Toen Wil over die Japanse inval een Australische amateur via de 20 meter over de situatie ter plaatse wilde inlichten bleek dit tot zijn grote spijt niet meer mogelijk te zijn, daar de meeste Australische amateurs, opgeroepen voor Militaire Dienst en ingeschakeld bij de Kustbeveiliging de 50 meter band afspeurden naar mogelijke onraad.

Wil raakte in gevangenschap. Zijn installatie heeft hij onklaar moeten maken omdat hem informatie bereikte dat de Jappen in het bezit waren van de NIVIRA ledenlijst en bij alle amateurs huiszoeking zouden komen verrichten.

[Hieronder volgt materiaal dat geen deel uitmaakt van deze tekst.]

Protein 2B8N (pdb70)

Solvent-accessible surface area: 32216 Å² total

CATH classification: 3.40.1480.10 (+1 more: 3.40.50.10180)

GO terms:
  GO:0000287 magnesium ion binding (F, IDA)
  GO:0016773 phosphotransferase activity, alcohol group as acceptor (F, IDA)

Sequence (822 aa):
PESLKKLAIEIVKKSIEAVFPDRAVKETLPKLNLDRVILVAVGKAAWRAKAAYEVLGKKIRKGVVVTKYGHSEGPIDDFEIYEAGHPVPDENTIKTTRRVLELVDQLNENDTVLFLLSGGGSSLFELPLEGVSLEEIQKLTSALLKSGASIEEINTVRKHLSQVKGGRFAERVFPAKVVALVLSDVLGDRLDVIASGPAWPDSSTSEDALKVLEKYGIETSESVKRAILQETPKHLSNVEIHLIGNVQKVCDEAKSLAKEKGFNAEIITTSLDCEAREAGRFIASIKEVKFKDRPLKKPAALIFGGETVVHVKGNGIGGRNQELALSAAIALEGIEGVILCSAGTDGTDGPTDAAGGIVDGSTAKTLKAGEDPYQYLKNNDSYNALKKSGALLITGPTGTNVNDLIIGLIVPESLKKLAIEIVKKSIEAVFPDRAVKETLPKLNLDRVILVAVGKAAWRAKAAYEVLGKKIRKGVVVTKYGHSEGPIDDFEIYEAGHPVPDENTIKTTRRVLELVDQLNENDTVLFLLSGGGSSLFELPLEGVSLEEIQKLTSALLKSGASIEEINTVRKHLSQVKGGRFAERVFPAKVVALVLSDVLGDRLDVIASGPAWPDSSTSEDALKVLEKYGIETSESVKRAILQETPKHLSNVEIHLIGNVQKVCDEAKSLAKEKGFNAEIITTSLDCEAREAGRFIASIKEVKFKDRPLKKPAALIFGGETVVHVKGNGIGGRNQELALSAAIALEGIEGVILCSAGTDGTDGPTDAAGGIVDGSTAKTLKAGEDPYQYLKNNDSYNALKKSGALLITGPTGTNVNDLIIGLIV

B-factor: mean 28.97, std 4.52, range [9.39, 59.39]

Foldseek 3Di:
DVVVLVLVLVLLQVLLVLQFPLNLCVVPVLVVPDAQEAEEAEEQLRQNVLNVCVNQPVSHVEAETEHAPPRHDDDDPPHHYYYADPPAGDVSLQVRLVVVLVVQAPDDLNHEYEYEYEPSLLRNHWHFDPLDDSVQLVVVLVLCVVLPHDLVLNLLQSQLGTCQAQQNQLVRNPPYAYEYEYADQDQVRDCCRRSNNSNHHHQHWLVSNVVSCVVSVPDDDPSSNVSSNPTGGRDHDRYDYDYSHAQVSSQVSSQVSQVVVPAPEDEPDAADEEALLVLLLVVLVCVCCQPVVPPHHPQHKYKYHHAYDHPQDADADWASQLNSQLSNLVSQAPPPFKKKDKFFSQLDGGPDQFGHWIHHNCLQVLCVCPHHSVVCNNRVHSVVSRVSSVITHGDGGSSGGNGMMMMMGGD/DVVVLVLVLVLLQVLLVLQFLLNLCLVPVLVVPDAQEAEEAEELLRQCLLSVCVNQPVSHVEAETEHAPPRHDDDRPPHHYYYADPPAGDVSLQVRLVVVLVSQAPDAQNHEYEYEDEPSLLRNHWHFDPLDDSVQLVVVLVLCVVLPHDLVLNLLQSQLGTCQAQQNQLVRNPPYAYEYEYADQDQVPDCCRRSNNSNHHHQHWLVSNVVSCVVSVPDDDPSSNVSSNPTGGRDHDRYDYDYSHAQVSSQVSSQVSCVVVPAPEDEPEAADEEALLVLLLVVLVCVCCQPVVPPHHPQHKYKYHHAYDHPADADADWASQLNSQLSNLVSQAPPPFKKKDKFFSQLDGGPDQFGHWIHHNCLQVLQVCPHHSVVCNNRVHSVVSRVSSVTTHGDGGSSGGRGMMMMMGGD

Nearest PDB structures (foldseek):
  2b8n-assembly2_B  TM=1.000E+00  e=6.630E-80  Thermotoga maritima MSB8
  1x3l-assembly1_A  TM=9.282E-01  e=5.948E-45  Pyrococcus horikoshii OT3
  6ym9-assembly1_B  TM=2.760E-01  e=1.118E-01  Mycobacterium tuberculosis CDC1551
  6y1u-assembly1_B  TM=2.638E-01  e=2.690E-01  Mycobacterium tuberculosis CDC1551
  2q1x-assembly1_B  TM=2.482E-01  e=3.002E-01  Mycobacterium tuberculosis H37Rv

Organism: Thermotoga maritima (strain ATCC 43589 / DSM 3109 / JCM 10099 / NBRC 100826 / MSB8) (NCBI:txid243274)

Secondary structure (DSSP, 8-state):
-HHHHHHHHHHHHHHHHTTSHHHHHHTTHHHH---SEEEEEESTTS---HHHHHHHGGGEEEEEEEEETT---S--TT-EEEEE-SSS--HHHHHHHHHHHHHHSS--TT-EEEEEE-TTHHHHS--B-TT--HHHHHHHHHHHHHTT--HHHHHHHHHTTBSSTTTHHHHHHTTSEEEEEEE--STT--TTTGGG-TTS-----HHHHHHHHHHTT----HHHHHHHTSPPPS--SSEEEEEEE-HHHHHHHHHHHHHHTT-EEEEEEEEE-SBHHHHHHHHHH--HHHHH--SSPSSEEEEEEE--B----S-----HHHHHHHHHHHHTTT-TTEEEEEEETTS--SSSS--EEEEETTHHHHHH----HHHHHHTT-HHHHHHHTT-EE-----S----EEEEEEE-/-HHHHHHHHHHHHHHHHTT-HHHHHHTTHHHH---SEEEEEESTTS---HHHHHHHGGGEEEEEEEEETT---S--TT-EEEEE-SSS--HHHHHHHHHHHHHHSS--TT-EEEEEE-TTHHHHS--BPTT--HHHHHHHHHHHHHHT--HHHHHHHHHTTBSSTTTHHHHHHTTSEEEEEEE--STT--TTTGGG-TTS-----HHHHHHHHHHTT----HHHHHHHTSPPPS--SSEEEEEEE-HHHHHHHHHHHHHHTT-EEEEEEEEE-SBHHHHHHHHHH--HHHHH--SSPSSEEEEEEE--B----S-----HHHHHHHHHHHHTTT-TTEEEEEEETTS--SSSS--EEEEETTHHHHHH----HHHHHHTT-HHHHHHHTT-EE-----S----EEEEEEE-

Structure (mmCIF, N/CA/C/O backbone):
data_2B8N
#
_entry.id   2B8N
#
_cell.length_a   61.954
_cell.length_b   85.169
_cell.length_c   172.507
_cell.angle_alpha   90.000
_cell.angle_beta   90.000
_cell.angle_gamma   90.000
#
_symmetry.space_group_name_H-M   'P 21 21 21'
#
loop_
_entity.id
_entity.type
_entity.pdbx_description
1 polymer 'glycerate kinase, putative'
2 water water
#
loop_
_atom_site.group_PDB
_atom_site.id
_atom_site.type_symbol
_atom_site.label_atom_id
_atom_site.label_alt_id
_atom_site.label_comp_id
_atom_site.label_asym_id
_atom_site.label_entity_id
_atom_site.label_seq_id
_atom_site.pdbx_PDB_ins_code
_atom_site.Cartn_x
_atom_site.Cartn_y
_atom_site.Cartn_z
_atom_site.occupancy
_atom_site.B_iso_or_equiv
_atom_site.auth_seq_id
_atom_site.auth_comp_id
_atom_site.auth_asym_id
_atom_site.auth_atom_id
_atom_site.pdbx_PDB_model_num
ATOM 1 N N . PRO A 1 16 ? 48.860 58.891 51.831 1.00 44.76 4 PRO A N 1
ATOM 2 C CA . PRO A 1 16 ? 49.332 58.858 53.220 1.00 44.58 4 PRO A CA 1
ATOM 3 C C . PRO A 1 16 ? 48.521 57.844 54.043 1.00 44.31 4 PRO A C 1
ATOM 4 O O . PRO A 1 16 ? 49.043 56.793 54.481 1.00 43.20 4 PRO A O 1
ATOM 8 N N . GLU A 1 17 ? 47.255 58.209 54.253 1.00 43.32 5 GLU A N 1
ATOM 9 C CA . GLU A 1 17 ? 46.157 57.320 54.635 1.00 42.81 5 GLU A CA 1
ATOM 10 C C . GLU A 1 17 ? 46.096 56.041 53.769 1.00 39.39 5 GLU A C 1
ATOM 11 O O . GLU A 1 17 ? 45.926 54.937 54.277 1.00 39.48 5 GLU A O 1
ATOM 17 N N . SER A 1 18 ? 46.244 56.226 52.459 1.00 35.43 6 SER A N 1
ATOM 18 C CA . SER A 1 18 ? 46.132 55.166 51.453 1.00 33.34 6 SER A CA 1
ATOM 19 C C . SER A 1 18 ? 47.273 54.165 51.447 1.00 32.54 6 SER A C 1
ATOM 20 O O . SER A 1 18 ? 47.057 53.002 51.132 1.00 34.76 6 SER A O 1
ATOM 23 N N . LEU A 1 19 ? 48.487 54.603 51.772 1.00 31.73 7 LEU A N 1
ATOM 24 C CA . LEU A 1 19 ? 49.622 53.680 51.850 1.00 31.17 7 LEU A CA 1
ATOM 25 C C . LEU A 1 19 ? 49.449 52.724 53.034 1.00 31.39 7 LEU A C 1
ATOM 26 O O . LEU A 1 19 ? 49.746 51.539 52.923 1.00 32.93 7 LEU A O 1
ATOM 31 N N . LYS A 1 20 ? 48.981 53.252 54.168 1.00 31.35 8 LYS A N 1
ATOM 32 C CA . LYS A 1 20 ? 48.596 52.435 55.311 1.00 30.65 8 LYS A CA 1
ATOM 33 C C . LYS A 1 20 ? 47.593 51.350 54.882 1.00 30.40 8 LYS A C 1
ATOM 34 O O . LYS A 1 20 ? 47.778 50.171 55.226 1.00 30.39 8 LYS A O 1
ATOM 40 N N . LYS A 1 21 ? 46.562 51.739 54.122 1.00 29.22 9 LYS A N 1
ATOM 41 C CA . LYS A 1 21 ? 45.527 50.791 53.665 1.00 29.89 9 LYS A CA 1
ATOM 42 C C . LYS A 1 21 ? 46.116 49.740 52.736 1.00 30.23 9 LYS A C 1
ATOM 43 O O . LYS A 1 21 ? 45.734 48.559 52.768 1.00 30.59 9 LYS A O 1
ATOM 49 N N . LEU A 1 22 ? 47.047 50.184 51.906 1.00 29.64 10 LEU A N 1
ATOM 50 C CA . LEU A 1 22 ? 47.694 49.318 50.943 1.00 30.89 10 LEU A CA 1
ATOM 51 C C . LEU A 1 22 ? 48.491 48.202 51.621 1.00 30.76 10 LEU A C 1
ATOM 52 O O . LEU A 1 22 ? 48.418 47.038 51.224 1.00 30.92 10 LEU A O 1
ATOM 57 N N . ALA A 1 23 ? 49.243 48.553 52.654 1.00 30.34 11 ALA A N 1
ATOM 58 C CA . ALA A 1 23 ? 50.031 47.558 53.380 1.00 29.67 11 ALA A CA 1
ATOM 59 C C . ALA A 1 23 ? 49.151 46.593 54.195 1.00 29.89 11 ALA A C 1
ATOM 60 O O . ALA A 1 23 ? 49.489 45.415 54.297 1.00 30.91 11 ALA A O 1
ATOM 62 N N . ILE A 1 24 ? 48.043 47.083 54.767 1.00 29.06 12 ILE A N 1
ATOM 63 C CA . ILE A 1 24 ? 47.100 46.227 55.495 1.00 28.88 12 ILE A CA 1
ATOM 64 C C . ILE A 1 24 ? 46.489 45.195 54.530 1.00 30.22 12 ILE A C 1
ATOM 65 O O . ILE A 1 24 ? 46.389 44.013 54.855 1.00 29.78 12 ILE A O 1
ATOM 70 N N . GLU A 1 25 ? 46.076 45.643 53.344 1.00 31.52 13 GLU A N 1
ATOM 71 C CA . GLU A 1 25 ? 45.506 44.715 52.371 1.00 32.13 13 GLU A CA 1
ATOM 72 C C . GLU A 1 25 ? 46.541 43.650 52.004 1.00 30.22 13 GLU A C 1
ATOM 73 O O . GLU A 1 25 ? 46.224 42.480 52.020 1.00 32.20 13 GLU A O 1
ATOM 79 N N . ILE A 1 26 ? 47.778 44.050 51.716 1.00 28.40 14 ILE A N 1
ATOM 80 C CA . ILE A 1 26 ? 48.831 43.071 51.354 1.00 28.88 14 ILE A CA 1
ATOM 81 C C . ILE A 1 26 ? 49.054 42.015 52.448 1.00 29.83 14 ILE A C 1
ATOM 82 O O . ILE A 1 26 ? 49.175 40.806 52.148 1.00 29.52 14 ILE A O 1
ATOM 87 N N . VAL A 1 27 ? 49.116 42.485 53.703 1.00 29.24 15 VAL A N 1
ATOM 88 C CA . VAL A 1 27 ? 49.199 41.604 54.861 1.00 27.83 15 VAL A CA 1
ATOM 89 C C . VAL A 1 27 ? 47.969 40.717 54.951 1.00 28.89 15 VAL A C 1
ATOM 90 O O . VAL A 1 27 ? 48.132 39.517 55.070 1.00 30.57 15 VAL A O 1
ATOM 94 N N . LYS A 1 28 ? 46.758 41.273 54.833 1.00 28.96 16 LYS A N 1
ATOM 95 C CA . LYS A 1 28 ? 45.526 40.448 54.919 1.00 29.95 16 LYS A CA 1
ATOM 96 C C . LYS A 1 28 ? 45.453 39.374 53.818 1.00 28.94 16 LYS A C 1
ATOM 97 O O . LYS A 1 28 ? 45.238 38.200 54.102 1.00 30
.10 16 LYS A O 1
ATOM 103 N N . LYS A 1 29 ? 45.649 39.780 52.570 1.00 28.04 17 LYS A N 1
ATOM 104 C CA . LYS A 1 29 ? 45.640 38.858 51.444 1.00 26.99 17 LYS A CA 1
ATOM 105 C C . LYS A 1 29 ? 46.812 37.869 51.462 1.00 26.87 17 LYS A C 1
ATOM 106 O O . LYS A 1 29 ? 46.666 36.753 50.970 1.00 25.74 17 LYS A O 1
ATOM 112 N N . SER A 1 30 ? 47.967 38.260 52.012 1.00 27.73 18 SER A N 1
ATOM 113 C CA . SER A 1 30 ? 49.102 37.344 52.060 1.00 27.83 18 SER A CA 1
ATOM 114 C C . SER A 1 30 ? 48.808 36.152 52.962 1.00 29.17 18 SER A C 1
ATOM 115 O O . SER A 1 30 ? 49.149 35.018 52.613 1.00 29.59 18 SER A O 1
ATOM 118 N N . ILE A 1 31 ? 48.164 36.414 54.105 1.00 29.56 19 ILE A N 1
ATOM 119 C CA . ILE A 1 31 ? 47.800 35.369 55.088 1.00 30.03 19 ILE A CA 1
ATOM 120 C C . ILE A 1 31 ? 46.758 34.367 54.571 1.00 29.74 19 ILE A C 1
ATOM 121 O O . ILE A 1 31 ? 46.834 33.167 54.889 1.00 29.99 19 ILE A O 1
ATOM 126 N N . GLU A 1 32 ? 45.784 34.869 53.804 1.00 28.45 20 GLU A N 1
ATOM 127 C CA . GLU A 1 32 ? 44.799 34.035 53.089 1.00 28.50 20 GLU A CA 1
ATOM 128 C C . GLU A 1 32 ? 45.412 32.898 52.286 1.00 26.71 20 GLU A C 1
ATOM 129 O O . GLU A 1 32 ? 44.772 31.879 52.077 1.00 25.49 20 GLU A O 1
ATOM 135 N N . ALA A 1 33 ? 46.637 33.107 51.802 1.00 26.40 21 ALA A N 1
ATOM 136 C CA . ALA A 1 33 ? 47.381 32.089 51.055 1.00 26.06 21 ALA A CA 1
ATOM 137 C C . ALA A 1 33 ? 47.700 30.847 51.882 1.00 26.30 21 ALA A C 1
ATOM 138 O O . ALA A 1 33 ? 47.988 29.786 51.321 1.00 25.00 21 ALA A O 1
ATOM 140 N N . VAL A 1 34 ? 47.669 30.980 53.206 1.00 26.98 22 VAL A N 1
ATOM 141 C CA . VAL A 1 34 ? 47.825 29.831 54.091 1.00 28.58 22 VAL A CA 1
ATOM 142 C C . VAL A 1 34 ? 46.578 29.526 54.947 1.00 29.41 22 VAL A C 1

Na de oorlog is de echtgenote van Wil, bij velen bekend als JANE, met de kinderen naar Holland gegaan. Wil moest blijven en weer deden overheid en bedrijfsleven een beroep op de technische kennis van Wil om de communicatie te herstellen en daar waar nodig te verbeteren.

Eerst in 1947 zag hij kans om met de Sloterdijk als werkend passagier tegen een gage van 11,— naar Nederland te komen. Dat verblijf heeft slechts 3 weken mogen duren want toen moest hij weer terug. Zijn vrouw ging toen mee en in zijn bagage zaten de onderdelen voor een 2-tal radio-zend-ontvangers, waarmee in Indië over grote afstanden verbindingen werden gemaakt, die van belang waren niet alleen voor het langzaam op gang komend bedrijfsleven, terwijl ook de overheid er regelmatig gebruik van maakte.

In 1953 kwam Wil voorgoed naar Holland. Na in diverse landen gewoond en gewerkt te hebben kreeg hij via een relatie een tip voor een huis in Leusden. Hij kreeg een verantwoordelijke technische functie bij de overheid en vergat het zend-amateurisme. Dat was ook niet meer zo nodig. Hier had hij menselijke kontakten genoeg, in tegenstelling tot zijn indiëtijd, waar hij ruim 300 km moest rijden om eens een paar andere gezichten te kunnen zien.

In 1975, al lang na zijn pensionering las hij in een blad over ex-PK amateurs. Opnieuw heeft Wil toen een licentie aangevraagd en in 1976 kreeg hij de call PEoPWD.

Daar hij zeer geïnteresseerd was in het OSCAR gebeuren werd naast het 2 meter station een 70 cm station ingericht. Gezien zijn leeftijd moesten er te veel handelingen met antennes worden verricht en koos hij daarom voor de A-machtiging, welke hem op 15-2-1977 werd uitgereikt. De call veranderde toen in PA2PWD en onder deze call is hij dagelijks 6 à 7 uur actief op de 2 meter en op de meeste hoogfrequent banden.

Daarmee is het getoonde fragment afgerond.